All retail businesses understand that an improved customer experience is worth the investment, and there’s no doubt that creating greater customer loyalty drives revenue and growth. But the challenge for those of us working in the CX field now is: how?

With retailers facing another year of disruption in 2020, there will be much tougher scrutiny of CX investment and a need to demonstrate how these programmes actually deliver business value and ROI.

Hazel Morton leads Critizr’s UK marketing team and was named in CX Networks 30 under 30 game changers within Customer Experience in 2018.

Hazel Morton of Customer Feedback specialist Critizr works with some of Europe’s biggest brands and businesses. Here she explains why money, measurement and empowering the whole company should be top CX priorities, and shares four useful strategies to keep retail programmes on track.
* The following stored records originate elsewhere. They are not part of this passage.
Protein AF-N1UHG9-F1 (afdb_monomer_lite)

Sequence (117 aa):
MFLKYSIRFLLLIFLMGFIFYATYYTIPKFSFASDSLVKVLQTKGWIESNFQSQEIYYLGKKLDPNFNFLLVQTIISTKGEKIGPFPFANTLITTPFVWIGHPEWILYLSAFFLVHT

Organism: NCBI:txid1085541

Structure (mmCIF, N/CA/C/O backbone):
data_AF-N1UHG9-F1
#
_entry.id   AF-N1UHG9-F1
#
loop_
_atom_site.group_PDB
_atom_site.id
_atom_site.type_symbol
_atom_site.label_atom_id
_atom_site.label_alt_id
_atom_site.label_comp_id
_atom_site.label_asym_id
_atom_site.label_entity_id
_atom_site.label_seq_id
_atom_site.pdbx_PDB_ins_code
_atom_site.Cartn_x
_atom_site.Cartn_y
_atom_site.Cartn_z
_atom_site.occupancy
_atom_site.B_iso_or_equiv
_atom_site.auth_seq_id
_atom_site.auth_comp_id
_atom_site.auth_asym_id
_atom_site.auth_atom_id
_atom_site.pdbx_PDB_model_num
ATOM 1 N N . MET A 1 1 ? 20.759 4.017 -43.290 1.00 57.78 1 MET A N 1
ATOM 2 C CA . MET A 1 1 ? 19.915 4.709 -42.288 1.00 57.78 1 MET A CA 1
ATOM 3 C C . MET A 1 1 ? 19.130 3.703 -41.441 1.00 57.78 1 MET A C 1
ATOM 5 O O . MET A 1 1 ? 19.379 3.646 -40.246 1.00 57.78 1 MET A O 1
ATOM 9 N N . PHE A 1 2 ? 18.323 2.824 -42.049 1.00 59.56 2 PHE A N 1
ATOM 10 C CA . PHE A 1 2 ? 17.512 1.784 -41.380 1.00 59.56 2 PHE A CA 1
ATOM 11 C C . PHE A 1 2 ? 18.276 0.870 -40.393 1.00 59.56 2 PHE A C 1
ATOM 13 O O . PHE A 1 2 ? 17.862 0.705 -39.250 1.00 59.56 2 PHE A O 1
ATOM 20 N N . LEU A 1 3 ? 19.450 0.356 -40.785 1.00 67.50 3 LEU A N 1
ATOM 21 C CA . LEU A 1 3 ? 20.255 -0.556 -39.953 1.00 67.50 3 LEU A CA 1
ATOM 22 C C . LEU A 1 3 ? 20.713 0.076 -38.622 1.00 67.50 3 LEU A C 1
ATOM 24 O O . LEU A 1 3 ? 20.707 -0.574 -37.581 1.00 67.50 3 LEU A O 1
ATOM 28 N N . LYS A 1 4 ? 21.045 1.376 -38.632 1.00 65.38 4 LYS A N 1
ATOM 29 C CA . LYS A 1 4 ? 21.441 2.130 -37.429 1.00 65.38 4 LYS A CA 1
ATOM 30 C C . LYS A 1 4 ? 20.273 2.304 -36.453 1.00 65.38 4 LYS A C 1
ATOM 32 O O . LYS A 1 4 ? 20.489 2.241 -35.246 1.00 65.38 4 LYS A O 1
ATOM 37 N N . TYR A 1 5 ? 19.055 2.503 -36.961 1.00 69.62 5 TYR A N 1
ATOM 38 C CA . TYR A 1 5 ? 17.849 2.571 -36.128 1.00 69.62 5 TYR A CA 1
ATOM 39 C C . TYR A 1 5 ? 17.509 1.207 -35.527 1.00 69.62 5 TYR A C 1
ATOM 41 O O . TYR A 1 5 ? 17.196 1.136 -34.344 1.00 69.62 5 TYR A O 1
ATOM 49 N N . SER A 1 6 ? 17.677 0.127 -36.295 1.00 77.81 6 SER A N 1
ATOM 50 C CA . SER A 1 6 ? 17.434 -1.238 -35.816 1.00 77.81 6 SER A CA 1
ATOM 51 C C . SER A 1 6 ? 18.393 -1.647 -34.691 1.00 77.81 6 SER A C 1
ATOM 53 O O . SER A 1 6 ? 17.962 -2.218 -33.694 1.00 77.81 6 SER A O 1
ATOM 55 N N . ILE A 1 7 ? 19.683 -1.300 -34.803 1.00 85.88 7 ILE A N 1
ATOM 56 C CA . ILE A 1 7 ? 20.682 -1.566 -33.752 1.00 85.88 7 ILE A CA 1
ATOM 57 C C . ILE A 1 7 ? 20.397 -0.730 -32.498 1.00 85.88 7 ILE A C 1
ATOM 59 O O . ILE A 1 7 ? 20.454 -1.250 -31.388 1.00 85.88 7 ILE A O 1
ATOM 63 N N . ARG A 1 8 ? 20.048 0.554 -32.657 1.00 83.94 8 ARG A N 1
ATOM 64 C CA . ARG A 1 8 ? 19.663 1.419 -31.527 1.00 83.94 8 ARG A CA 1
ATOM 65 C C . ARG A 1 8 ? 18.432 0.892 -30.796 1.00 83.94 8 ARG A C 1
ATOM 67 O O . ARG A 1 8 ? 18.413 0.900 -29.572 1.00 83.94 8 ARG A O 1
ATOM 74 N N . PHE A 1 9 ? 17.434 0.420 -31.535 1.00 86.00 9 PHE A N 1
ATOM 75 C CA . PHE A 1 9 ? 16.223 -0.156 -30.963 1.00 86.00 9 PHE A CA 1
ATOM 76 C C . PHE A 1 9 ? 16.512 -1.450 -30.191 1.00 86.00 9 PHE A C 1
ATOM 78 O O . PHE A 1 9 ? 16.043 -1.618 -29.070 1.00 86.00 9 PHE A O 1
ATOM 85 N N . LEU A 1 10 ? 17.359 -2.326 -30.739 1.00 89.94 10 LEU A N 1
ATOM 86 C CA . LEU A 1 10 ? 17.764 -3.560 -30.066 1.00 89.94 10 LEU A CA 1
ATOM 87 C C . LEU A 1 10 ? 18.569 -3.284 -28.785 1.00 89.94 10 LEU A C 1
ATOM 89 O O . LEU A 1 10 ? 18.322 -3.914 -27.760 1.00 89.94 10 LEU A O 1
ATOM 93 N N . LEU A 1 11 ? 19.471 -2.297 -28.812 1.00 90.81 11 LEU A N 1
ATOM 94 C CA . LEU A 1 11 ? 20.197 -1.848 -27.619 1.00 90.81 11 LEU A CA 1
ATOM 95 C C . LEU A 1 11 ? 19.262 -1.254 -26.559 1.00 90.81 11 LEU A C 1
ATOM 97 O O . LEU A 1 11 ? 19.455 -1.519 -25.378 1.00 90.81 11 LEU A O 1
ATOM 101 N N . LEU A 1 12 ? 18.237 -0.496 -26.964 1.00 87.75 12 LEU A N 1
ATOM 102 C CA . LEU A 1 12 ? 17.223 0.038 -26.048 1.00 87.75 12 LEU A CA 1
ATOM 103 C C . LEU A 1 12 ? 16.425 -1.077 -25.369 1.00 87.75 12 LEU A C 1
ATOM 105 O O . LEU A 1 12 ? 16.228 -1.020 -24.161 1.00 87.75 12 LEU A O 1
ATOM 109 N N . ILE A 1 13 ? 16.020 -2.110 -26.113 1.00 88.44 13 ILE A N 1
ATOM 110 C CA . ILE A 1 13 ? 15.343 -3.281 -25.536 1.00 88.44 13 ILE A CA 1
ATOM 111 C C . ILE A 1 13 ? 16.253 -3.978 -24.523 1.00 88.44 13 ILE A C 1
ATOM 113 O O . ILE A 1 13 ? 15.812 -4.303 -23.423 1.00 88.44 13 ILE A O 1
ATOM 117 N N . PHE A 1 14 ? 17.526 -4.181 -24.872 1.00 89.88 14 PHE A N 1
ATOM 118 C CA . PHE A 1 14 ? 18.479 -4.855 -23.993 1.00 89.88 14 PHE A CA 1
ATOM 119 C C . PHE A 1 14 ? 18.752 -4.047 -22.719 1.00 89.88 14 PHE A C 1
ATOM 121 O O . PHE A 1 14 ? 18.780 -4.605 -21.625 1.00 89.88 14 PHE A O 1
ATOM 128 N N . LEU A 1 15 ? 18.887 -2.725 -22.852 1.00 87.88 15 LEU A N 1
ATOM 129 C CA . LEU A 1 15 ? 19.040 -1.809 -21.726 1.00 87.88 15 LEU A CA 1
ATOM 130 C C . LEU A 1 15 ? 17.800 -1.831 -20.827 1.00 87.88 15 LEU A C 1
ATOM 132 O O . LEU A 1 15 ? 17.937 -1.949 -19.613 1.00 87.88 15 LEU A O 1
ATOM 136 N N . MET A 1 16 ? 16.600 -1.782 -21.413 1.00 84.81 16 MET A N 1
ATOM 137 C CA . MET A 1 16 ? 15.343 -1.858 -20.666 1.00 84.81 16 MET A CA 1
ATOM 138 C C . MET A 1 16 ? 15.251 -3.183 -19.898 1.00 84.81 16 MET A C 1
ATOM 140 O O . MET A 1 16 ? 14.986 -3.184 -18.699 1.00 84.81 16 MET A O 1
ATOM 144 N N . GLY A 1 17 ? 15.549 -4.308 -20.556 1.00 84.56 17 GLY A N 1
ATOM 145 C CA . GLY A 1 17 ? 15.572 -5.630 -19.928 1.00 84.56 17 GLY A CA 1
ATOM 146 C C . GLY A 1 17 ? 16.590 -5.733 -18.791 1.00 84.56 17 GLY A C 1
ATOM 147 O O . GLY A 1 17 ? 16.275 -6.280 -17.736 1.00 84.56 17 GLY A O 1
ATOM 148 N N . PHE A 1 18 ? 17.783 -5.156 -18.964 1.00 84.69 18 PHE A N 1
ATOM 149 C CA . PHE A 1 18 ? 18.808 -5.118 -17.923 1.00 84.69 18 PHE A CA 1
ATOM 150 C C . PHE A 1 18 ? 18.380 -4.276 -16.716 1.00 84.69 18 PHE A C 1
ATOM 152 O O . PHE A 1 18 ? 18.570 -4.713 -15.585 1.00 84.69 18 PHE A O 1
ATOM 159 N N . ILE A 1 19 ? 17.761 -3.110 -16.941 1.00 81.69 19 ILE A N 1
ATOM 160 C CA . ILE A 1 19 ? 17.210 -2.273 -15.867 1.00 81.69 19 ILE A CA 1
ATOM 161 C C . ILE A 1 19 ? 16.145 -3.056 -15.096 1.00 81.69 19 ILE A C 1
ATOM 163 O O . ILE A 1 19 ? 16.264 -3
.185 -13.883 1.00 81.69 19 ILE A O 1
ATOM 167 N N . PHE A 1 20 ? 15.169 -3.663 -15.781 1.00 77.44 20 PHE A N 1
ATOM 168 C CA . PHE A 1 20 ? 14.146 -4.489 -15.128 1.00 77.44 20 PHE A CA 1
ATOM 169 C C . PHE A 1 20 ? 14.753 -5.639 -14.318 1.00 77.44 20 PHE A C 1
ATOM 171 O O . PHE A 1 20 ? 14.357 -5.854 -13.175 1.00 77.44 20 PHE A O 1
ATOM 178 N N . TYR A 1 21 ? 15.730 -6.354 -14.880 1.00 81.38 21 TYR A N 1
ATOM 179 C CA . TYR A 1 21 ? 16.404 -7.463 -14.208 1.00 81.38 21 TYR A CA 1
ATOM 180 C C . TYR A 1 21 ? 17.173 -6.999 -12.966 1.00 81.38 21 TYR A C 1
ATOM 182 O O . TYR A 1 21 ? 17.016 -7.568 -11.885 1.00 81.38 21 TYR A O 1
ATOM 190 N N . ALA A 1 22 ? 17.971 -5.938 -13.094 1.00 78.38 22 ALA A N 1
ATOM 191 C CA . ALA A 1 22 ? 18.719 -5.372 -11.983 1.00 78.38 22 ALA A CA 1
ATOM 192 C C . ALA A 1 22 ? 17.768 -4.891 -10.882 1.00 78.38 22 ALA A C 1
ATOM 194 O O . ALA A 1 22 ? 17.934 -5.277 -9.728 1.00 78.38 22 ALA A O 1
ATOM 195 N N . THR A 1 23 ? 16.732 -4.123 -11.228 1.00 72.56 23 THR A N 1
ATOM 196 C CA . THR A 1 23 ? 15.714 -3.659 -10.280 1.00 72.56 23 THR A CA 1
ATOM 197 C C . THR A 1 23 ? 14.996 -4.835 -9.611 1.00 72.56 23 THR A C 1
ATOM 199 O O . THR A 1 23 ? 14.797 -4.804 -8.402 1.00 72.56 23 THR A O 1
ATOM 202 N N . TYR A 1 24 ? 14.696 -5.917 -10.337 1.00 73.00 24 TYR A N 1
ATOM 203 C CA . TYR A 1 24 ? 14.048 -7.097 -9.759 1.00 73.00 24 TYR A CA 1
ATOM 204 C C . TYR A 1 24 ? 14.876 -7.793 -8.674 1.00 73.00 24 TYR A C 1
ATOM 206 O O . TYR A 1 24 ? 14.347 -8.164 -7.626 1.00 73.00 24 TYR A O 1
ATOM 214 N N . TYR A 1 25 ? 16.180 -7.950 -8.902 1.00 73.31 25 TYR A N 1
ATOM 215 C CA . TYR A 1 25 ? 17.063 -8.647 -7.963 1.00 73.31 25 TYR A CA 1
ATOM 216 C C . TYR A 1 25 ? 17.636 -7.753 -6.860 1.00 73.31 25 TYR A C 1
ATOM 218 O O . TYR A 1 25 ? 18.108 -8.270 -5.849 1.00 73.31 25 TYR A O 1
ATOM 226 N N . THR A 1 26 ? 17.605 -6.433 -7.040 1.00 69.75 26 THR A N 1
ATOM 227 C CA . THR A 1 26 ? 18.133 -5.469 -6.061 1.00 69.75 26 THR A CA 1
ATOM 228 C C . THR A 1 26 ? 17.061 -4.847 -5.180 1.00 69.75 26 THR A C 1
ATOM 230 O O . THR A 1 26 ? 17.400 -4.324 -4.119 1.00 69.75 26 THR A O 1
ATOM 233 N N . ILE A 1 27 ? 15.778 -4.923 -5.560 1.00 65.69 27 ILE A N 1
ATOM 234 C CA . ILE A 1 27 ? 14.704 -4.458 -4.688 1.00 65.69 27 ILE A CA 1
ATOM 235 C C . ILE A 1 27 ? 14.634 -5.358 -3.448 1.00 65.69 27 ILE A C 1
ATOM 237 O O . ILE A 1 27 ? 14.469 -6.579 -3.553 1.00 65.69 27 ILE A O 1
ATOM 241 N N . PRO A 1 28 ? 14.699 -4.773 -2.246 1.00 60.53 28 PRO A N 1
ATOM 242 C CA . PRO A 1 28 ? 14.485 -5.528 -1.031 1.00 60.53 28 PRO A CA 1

  1. Build a strong money story: Forrester’s recent report states that 1 in 4 people working in CX are at risk of losing their jobs if the investment in their role can’t be justified with a demonstration of ROI (Predictions 2020: Customer Experience, Forrester, Oct 2019). Building a ‘money story’ for the company’s senior team that shows exactly how the investment delivers for the bottom line is crucial. That means investing much more effort in measurement, analysis and a deeper understanding of how activity will deliver greater revenue and growth. Understand your company’s level of CX maturity and the current drivers of CX performance, lay out predicted revenue uplift and when can it be expected, and benchmark against competitors. A rigorous interrogation of the financials and a strong case for the resulting business benefits must be at the core of all retail CX programmes. 
  2. Use the right metrics: A programme of customer listening will capture insights for your CX programme, but are you using the right mix of metrics to measure and analyse your feedback? CX scores come in and out of fashion, but having worked with some of Europe’s biggest retail brands, it’s clear that a single CX score can never provide the depth of understanding that’s needed for a complete view of the customer. One size definitely does not fit all. Understand how the different scores work and build your strategy around a bespoke mix, tailored to suit individual business needs – whether that’s customer satisfaction, intention to buy again, customer effort or the Net Promoter Score.
  3. Engage your customers: consider the quality of your data and how you can make the feedback and collection process across each channel better for customers. Survey fatigue and low engagement are threats to CX success, so keep processes simple. Neither your staff nor your customers have the time for lengthy, overly complex surveys. Make your engagement with customers open and conversational to improve the quality of insight and build loyalty. And focus on closing the feedback loop, making it easy for customers to stay loyal and spend more with your business. 
  4. Empower your staff: As CX and customer-centricity scale as business priorities, it’s important to think about how to turn every member of your business team into a customer champion: from HQ to frontline teams. Using customer insights to shape strategy and long term trends is of huge value. But empowering staff with actionable insights at local level can have a transformative effect on CX ROI. We’ve seen many businesses realise that, no matter how golden their customer data is, if it’s stuck in a spreadsheet at HQ, it’s of no business value. By embedding customer feedback at local level, staff can easily tune into their own customers and take action in real time – whether that’s a quick revamp to improve queue times or planning for a seasonal promotion. A senior executive from our client, the French retail group Galeries Lafayette, summed it up well when she talked of a ‘cultural transformation’ in the business, alongside a technological one. This is what drove a renewed customer-centricity in their business and an improved customer experience as a result.